(DATA RECORDS)
---

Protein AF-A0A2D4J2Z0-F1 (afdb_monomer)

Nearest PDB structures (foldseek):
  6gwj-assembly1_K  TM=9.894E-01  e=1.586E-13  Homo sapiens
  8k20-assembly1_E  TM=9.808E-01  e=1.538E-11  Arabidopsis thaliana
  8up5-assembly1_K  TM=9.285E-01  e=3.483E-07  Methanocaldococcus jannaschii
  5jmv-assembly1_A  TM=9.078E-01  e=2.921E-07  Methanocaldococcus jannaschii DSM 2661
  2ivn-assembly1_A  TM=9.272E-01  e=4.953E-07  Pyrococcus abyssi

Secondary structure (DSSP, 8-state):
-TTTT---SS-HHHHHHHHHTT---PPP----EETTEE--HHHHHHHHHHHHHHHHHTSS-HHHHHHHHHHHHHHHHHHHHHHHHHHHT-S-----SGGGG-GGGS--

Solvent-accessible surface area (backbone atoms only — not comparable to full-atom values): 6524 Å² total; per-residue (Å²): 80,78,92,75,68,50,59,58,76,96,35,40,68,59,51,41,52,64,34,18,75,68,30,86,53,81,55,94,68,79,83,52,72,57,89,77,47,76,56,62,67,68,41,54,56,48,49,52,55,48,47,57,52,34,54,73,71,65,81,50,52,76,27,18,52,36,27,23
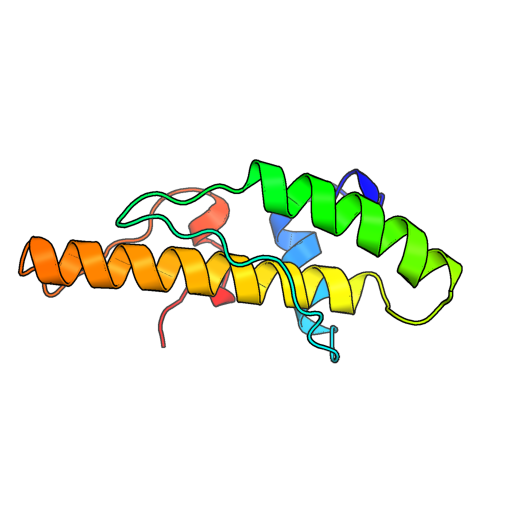,51,49,55,54,53,49,51,54,52,48,53,30,48,53,52,49,28,66,75,66,72,48,92,76,86,85,82,72,63,88,71,53,73,42,73,86,69,56,84,127

Radius of gyration: 14.94 Å; Cα contacts (8 Å, |Δi|>4): 108; chains: 1; bounding box: 34×27×39 Å

Sequence (108 aa):
ARVLKISNDPSPGYNIEQMAKKGQKLIELPYTVKGMDVSFSGILSHIEDVAHRMLSAGECTPEDLCFSLQETLFAMLVEITERAMAHTSSSEALIVGGVGCIVQTKWR

Organism: NCBI:txid129467

Structure (mmCIF, N/CA/C/O backbone):
data_AF-A0A2D4J2Z0-F1
#
_entry.id   AF-A0A2D4J2Z0-F1
#
loop_
_atom_site.group_PDB
_atom_site.id
_atom_site.type_symbol
_atom_site.label_atom_id
_atom_site.label_alt_id
_atom_site.label_comp_id
_atom_site.label_asym_id
_atom_site.label_entity_id
_atom_site.label_seq_id
_atom_site.pdbx_PDB_ins_code
_atom_site.Cartn_x
_atom_site.Cartn_y
_atom_site.Cartn_z
_atom_site.occupancy
_atom_site.B_iso_or_equiv
_atom_site.auth_seq_id
_atom_site.auth_comp_id
_atom_site.auth_asym_id
_atom_site.auth_atom_id
_atom_site.pdbx_PDB_model_num
ATOM 1 N N . ALA A 1 1 ? 10.301 2.943 -2.985 1.00 74.94 1 ALA A N 1
ATOM 2 C CA . ALA A 1 1 ? 11.157 4.102 -3.343 1.00 74.94 1 ALA A CA 1
ATOM 3 C C . ALA A 1 1 ? 12.614 3.711 -3.558 1.00 74.94 1 ALA A C 1
ATOM 5 O O . ALA A 1 1 ? 13.070 3.787 -4.688 1.00 74.94 1 ALA A O 1
ATOM 6 N N . ARG A 1 2 ? 13.341 3.271 -2.519 1.00 80.38 2 ARG A N 1
ATOM 7 C CA . ARG A 1 2 ? 14.795 3.032 -2.607 1.00 80.38 2 ARG A CA 1
ATOM 8 C C . ARG A 1 2 ? 15.184 1.927 -3.596 1.00 80.38 2 ARG A C 1
ATOM 10 O O . ARG A 1 2 ? 16.097 2.125 -4.387 1.00 80.38 2 ARG A O 1
ATOM 17 N N . VAL A 1 3 ? 14.438 0.823 -3.593 1.00 80.44 3 VAL A N 1
ATOM 18 C CA . VAL A 1 3 ? 14.606 -0.314 -4.521 1.00 80.44 3 VAL A CA 1
ATOM 19 C C . VAL A 1 3 ? 14.407 0.126 -5.975 1.00 80.44 3 VAL A C 1
ATOM 21 O O . VAL A 1 3 ? 15.219 -0.176 -6.840 1.00 80.44 3 VAL A O 1
ATOM 24 N N . LEU A 1 4 ? 13.374 0.937 -6.218 1.00 77.75 4 LEU A N 1
ATOM 25 C CA . LEU A 1 4 ? 13.018 1.474 -7.535 1.00 77.75 4 LEU A CA 1
ATOM 26 C C . LEU A 1 4 ? 13.790 2.756 -7.909 1.00 77.75 4 LEU A C 1
ATOM 28 O O . LEU A 1 4 ? 13.476 3.378 -8.917 1.00 77.75 4 LEU A O 1
ATOM 32 N N . LYS A 1 5 ? 14.774 3.179 -7.098 1.00 82.50 5 LYS A N 1
ATOM 33 C CA . LYS A 1 5 ? 15.564 4.414 -7.287 1.00 82.50 5 LYS A CA 1
ATOM 34 C C . LYS A 1 5 ? 14.715 5.677 -7.539 1.00 82.50 5 LYS A C 1
ATOM 36 O O . LYS A 1 5 ? 15.112 6.560 -8.293 1.00 82.50 5 LYS A O 1
ATOM 41 N N . ILE A 1 6 ? 13.553 5.768 -6.892 1.00 82.62 6 ILE A N 1
ATOM 42 C CA . ILE A 1 6 ? 12.643 6.921 -6.998 1.00 82.62 6 ILE A CA 1
ATOM 43 C C . ILE A 1 6 ? 13.257 8.125 -6.267 1.00 82.62 6 ILE A C 1
ATOM 45 O O . ILE A 1 6 ? 13.865 7.955 -5.207 1.00 82.62 6 ILE A O 1
ATOM 49 N N . SER A 1 7 ? 13.081 9.334 -6.818 1.00 84.25 7 SER A N 1
ATOM 50 C CA . SER A 1 7 ? 13.525 10.582 -6.179 1.00 84.25 7 SER A CA 1
ATOM 51 C C . SER A 1 7 ? 12.910 10.746 -4.786 1.00 84.25 7 SER A C 1
ATOM 53 O O . SER A 1 7 ? 11.730 10.458 -4.572 1.00 84.25 7 SER A O 1
ATOM 55 N N . ASN A 1 8 ? 13.704 11.248 -3.842 1.00 83.75 8 ASN A N 1
ATOM 56 C CA . ASN A 1 8 ? 13.242 11.551 -2.487 1.00 83.75 8 ASN A CA 1
ATOM 57 C C . ASN A 1 8 ? 12.687 12.977 -2.344 1.00 83.75 8 ASN A C 1
ATOM 59 O O . ASN A 1 8 ? 12.148 13.291 -1.290 1.00 83.75 8 ASN A O 1
ATOM 63 N N . ASP A 1 9 ? 12.811 13.820 -3.370 1.00 81.62 9 ASP A N 1
ATOM 64 C CA . ASP A 1 9 ? 12.353 15.213 -3.356 1.00 81.62 9 ASP A CA 1
ATOM 65 C C . ASP A 1 9 ? 11.000 15.349 -4.081 1.00 81.62 9 ASP A C 1
ATOM 67 O O . ASP A 1 9 ? 10.881 14.810 -5.189 1.00 81.62 9 ASP A O 1
ATOM 71 N N . PRO A 1 10 ? 9.965 16.004 -3.509 1.00 84.38 10 PRO A N 1
ATOM 72 C CA . PRO A 1 10 ? 9.881 16.599 -2.163 1.00 84.38 10 PRO A CA 1
ATOM 73 C C . PRO A 1 10 ? 9.650 15.572 -1.036 1.00 84.38 10 PRO A C 1
ATOM 75 O O . PRO A 1 10 ? 9.955 15.831 0.125 1.00 84.38 10 PRO A O 1
ATOM 78 N N . SER A 1 11 ? 9.094 14.399 -1.356 1.00 84.00 11 SER A N 1
ATOM 79 C CA . SER A 1 11 ? 9.103 13.227 -0.475 1.00 84.00 11 SER A CA 1
ATOM 80 C C . SER A 1 11 ? 8.981 11.942 -1.304 1.00 84.00 11 SER A C 1
ATOM 82 O O . SER A 1 11 ? 8.298 11.936 -2.335 1.00 84.00 11 SER A O 1
ATOM 84 N N . PRO A 1 12 ? 9.577 10.818 -0.867 1.00 85.25 12 PRO A N 1
ATOM 85 C CA . PRO A 1 12 ? 9.450 9.550 -1.582 1.00 85.25 12 PRO A CA 1
ATOM 86 C C . PRO A 1 12 ? 8.002 9.044 -1.620 1.00 85.25 12 PRO A C 1
ATOM 88 O O . PRO A 1 12 ? 7.609 8.414 -2.597 1.00 85.25 12 PRO A O 1
ATOM 91 N N . GLY A 1 13 ? 7.204 9.328 -0.583 1.00 83.94 13 GLY A N 1
ATOM 92 C CA . GLY A 1 13 ? 5.788 8.951 -0.529 1.00 83.94 13 GLY A CA 1
ATOM 93 C C . GLY A 1 13 ? 4.955 9.671 -1.589 1.00 83.94 13 GLY A C 1
ATOM 94 O O . GLY A 1 13 ? 4.198 9.026 -2.308 1.00 83.94 13 GLY A O 1
ATOM 95 N N . TYR A 1 14 ? 5.169 10.980 -1.749 1.00 85.25 14 TYR A N 1
ATOM 96 C CA . TYR A 1 14 ? 4.502 11.773 -2.783 1.00 85.25 14 TYR A CA 1
ATOM 97 C C . TYR A 1 14 ? 4.842 11.274 -4.192 1.00 85.25 14 TYR A C 1
ATOM 99 O O . TYR A 1 14 ? 3.957 11.074 -5.018 1.00 85.25 14 TYR A O 1
ATOM 107 N N . ASN A 1 15 ? 6.119 10.998 -4.463 1.00 86.44 15 ASN A N 1
ATOM 108 C CA . ASN A 1 15 ? 6.529 10.500 -5.776 1.00 86.44 15 ASN A CA 1
ATOM 109 C C . ASN A 1 15 ? 5.975 9.098 -6.070 1.00 86.44 15 ASN A C 1
ATOM 111 O O . ASN A 1 15 ? 5.566 8.838 -7.199 1.00 86.44 15 ASN A O 1
ATOM 115 N N . ILE A 1 16 ? 5.895 8.221 -5.060 1.00 86.69 16 ILE A N 1
ATOM 116 C CA . ILE A 1 16 ? 5.223 6.919 -5.191 1.00 86.69 16 ILE A CA 1
ATOM 117 C C . ILE A 1 16 ? 3.745 7.108 -5.544 1.00 86.69 16 ILE A C 1
ATOM 119 O O . ILE A 1 16 ? 3.265 6.431 -6.444 1.00 86.69 16 ILE A O 1
ATOM 123 N N . GLU A 1 17 ? 3.035 8.035 -4.895 1.00 85.88 17 GLU A N
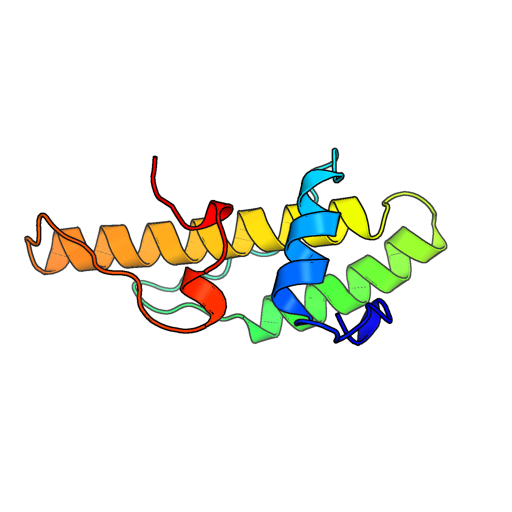 1
ATOM 124 C CA . GLU A 1 17 ? 1.628 8.327 -5.207 1.00 85.88 17 GLU A CA 1
ATOM 125 C C . GLU A 1 17 ? 1.450 8.824 -6.647 1.00 85.88 17 GLU A C 1
ATOM 127 O O . GLU A 1 17 ? 0.566 8.370 -7.372 1.00 85.88 17 GLU A O 1
ATOM 132 N N . GLN A 1 18 ? 2.321 9.721 -7.103 1.00 87.38 18 GLN A N 1
ATOM 133 C CA . GLN A 1 18 ? 2.263 10.232 -8.471 1.00 87.38 18 GLN A CA 1
ATOM 134 C C . GLN A 1 18 ? 2.565 9.150 -9.520 1.00 87.38 18 GLN A C 1
ATOM 136 O O . GLN A 1 18 ? 2.029 9.212 -10.627 1.00 87.38 18 GLN A O 1
ATOM 141 N N . MET A 1 19 ? 3.398 8.163 -9.184 1.00 87.38 19 MET A N 1
ATOM 142 C CA . MET A 1 19 ? 3.641 6.990 -10.029 1.00 87.38 19 MET A CA 1
ATOM 143 C C . MET A 1 19 ? 2.469 6.006 -9.987 1.00 87.38 19 MET A C 1
ATOM 145 O O . MET A 1 19 ? 2.039 5.538 -11.035 1.00 87.38 19 MET A O 1
ATOM 149 N N . ALA A 1 20 ? 1.904 5.752 -8.807 1.00 87.50 20 ALA A N 1
ATOM 150 C CA . ALA A 1 20 ? 0.756 4.870 -8.617 1.00 87.50 20 ALA A CA 1
ATOM 151 C C . ALA A 1 20 ? -0.468 5.322 -9.429 1.00 87.50 20 ALA A C 1
ATOM 153 O O . ALA A 1 20 ? -1.137 4.495 -10.034 1.00 87.50 20 ALA A O 1
ATOM 154 N N . LYS A 1 21 ? -0.705 6.636 -9.551 1.00 87.19 21 LYS A N 1
ATOM 155 C CA . LYS A 1 21 ? -1.775 7.202 -10.403 1.00 87.19 21 LYS A CA 1
ATOM 156 C C . LYS A 1 21 ? -1.661 6.837 -11.887 1.00 87.19 21 LYS A C 1
ATOM 158 O O . LYS A 1 21 ? -2.633 6.984 -12.621 1.00 87.19 21 LYS A O 1
ATOM 163 N N . LYS A 1 22 ? -0.473 6.436 -12.344 1.00 88.62 22 LYS A N 1
ATOM 164 C CA . LYS A 1 22 ? -0.217 6.012 -13.727 1.00 88.62 22 LYS A CA 1
ATOM 165 C C . LYS A 1 22 ? -0.286 4.494 -13.901 1.00 88.62 22 LYS A C 1
ATOM 167 O O . LYS A 1 22 ? -0.330 4.044 -15.043 1.00 88.62 22 LYS A O 1
ATOM 172 N N . GLY A 1 23 ? -0.264 3.734 -12.804 1.00 86.25 23 GLY A N 1
ATOM 173 C CA . GLY A 1 23 ? -0.392 2.283 -12.832 1.00 86.25 23 GLY A CA 1
ATOM 174 C C . GLY A 1 23 ? -1.768 1.874 -13.350 1.00 86.25 23 GLY A C 1
ATOM 175 O O . GLY A 1 23 ? -2.770 2.529 -13.070 1.00 86.25 23 GLY A O 1
ATOM 176 N N . GLN A 1 24 ? -1.807 0.807 -14.141 1.00 85.56 24 GLN A N 1
ATOM 177 C CA . GLN A 1 24 ? -3.039 0.277 -14.738 1.00 85.56 24 GLN A CA 1
ATOM 178 C C . GLN A 1 24 ? -3.294 -1.172 -14.329 1.00 85.56 24 GLN A C 1
ATOM 180 O O . GLN A 1 24 ? -4.433 -1.637 -14.377 1.00 85.56 24 GLN A O 1
ATOM 185 N N . LYS A 1 25 ? -2.244 -1.896 -13.932 1.00 86.94 25 LYS A N 1
ATOM 186 C CA . LYS A 1 25 ? -2.313 -3.309 -13.573 1.00 86.94 25 LYS A CA 1
ATOM 187 C C . LYS A 1 25 ? -2.218 -3.479 -12.061 1.00 86.94 25 LYS A C 1
ATOM 189 O O . LYS A 1 25 ? -1.254 -3.037 -11.441 1.00 86.94 25 LYS A O 1
ATOM 194 N N . LEU A 1 26 ? -3.201 -4.174 -11.491 1.00 87.81 26 LEU A N 1
ATOM 195 C CA . LEU A 1 26 ? -3.158 -4.629 -10.105 1.00 87.81 26 LEU A CA 1
ATOM 196 C C . LEU A 1 26 ? -2.399 -5.960 -10.031 1.00 87.81 26 LEU A C 1
ATOM 198 O O . LEU A 1 26 ? -2.767 -6.934 -10.685 1.00 87.81 26 LEU A O 1
ATOM 202 N N . ILE A 1 27 ? -1.331 -5.982 -9.246 1.00 87.44 27 ILE A N 1
ATOM 203 C CA . ILE A 1 27 ? -0.513 -7.151 -8.936 1.00 87.44 27 ILE A CA 1
ATOM 204 C C . ILE A 1 27 ? -0.924 -7.621 -7.547 1.00 87.44 27 ILE A C 1
ATOM 206 O O . ILE A 1 27 ? -0.914 -6.841 -6.595 1.00 87.44 27 ILE A O 1
ATOM 210 N N . GLU A 1 28 ? -1.284 -8.894 -7.426 1.00 85.62 28 GLU A N 1
ATOM 211 C CA . GLU A 1 28 ? -1.650 -9.463 -6.135 1.00 85.62 28 GLU A CA 1
ATOM 212 C C . GLU A 1 28 ? -0.432 -9.488 -5.208 1.00 85.62 28 GLU A C 1
ATOM 214 O O . GLU A 1 28 ? 0.607 -10.075 -5.515 1.00 85.62 28 GLU A O 1
ATOM 219 N N . LEU A 1 29 ? -0.570 -8.822 -4.064 1.00 87.62 29 LEU A N 1
ATOM 220 C CA . LEU A 1 29 ? 0.420 -8.795 -2.997 1.00 87.62 29 LEU A CA 1
ATOM 221 C C . LEU A 1 29 ? -0.146 -9.509 -1.765 1.00 87.62 29 LEU A C 1
ATOM 223 O O . LEU A 1 29 ? -1.363 -9.539 -1.565 1.00 87.62 29 LEU A O 1
ATOM 227 N N . PRO A 1 30 ? 0.717 -10.088 -0.913 1.00 88.06 30 PRO A N 1
ATOM 228 C CA . PRO A 1 30 ? 0.271 -10.769 0.290 1.00 88.06 30 PRO A CA 1
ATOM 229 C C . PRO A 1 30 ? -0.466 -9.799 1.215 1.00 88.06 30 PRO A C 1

---

(WHAT YOU SHOULD DO) Restate each line from the start of the listing through the line bearing "ATOM 1 N N ." word for word. Drop the pictures.

(RESULT FOR THIS EXERCISE)
Protein AF-A0A2D4J2Z0-F1 (afdb_monomer)

Nearest PDB structures (foldseek):
  6gwj-assembly1_K  TM=9.894E-01  e=1.586E-13  Homo sapiens
  8k20-assembly1_E  TM=9.808E-01  e=1.538E-11  Arabidopsis thaliana
  8up5-assembly1_K  TM=9.285E-01  e=3.483E-07  Methanocaldococcus jannaschii
  5jmv-assembly1_A  TM=9.078E-01  e=2.921E-07  Methanocaldococcus jannaschii DSM 2661
  2ivn-assembly1_A  TM=9.272E-01  e=4.953E-07  Pyrococcus abyssi

Secondary structure (DSSP, 8-state):
-TTTT---SS-HHHHHHHHHTT---PPP----EETTEE--HHHHHHHHHHHHHHHHHTSS-HHHHHHHHHHHHHHHHHHHHHHHHHHHT-S-----SGGGG-GGGS--

Solvent-accessible surface area (backbone atoms only — not comparable to full-atom values): 6524 Å² total; per-residue (Å²): 80,78,92,75,68,50,59,58,76,96,35,40,68,59,51,41,52,64,34,18,75,68,30,86,53,81,55,94,68,79,83,52,72,57,89,77,47,76,56,62,67,68,41,54,56,48,49,52,55,48,47,57,52,34,54,73,71,65,81,50,52,76,27,18,52,36,27,23
,51,49,55,54,53,49,51,54,52,48,53,30,48,53,52,49,28,66,75,66,72,48,92,76,86,85,82,72,63,88,71,53,73,42,73,86,69,56,84,127

Radius of gyration: 14.94 Å; Cα contacts (8 Å, |Δi|>4): 108; chains: 1; bounding box: 34×27×39 Å

Sequence (108 aa):
ARVLKISNDPSPGYNIEQMAKKGQKLIELPYTVKGMDVSFSGILSHIEDVAHRMLSAGECTPEDLCFSLQETLFAMLVEITERAMAHTSSSEALIVGGVGCIVQTKWR

Organism: NCBI:txid129467

Structure (mmCIF, N/CA/C/O backbone):
data_AF-A0A2D4J2Z0-F1
#
_entry.id   AF-A0A2D4J2Z0-F1
#
loop_
_atom_site.group_PDB
_atom_site.id
_atom_site.type_symbol
_atom_site.label_atom_id
_atom_site.label_alt_id
_atom_site.label_comp_id
_atom_site.label_asym_id
_atom_site.label_entity_id
_atom_site.label_seq_id
_atom_site.pdbx_PDB_ins_code
_atom_site.Cartn_x
_atom_site.Cartn_y
_atom_site.Cartn_z
_atom_site.occupancy
_atom_site.B_iso_or_equiv
_atom_site.auth_seq_id
_atom_site.auth_comp_id
_atom_site.auth_asym_id
_atom_site.auth_atom_id
_atom_site.pdbx_PDB_model_num
ATOM 1 N N . ALA A 1 1 ? 10.301 2.943 -2.985 1.00 74.94 1 ALA A N 1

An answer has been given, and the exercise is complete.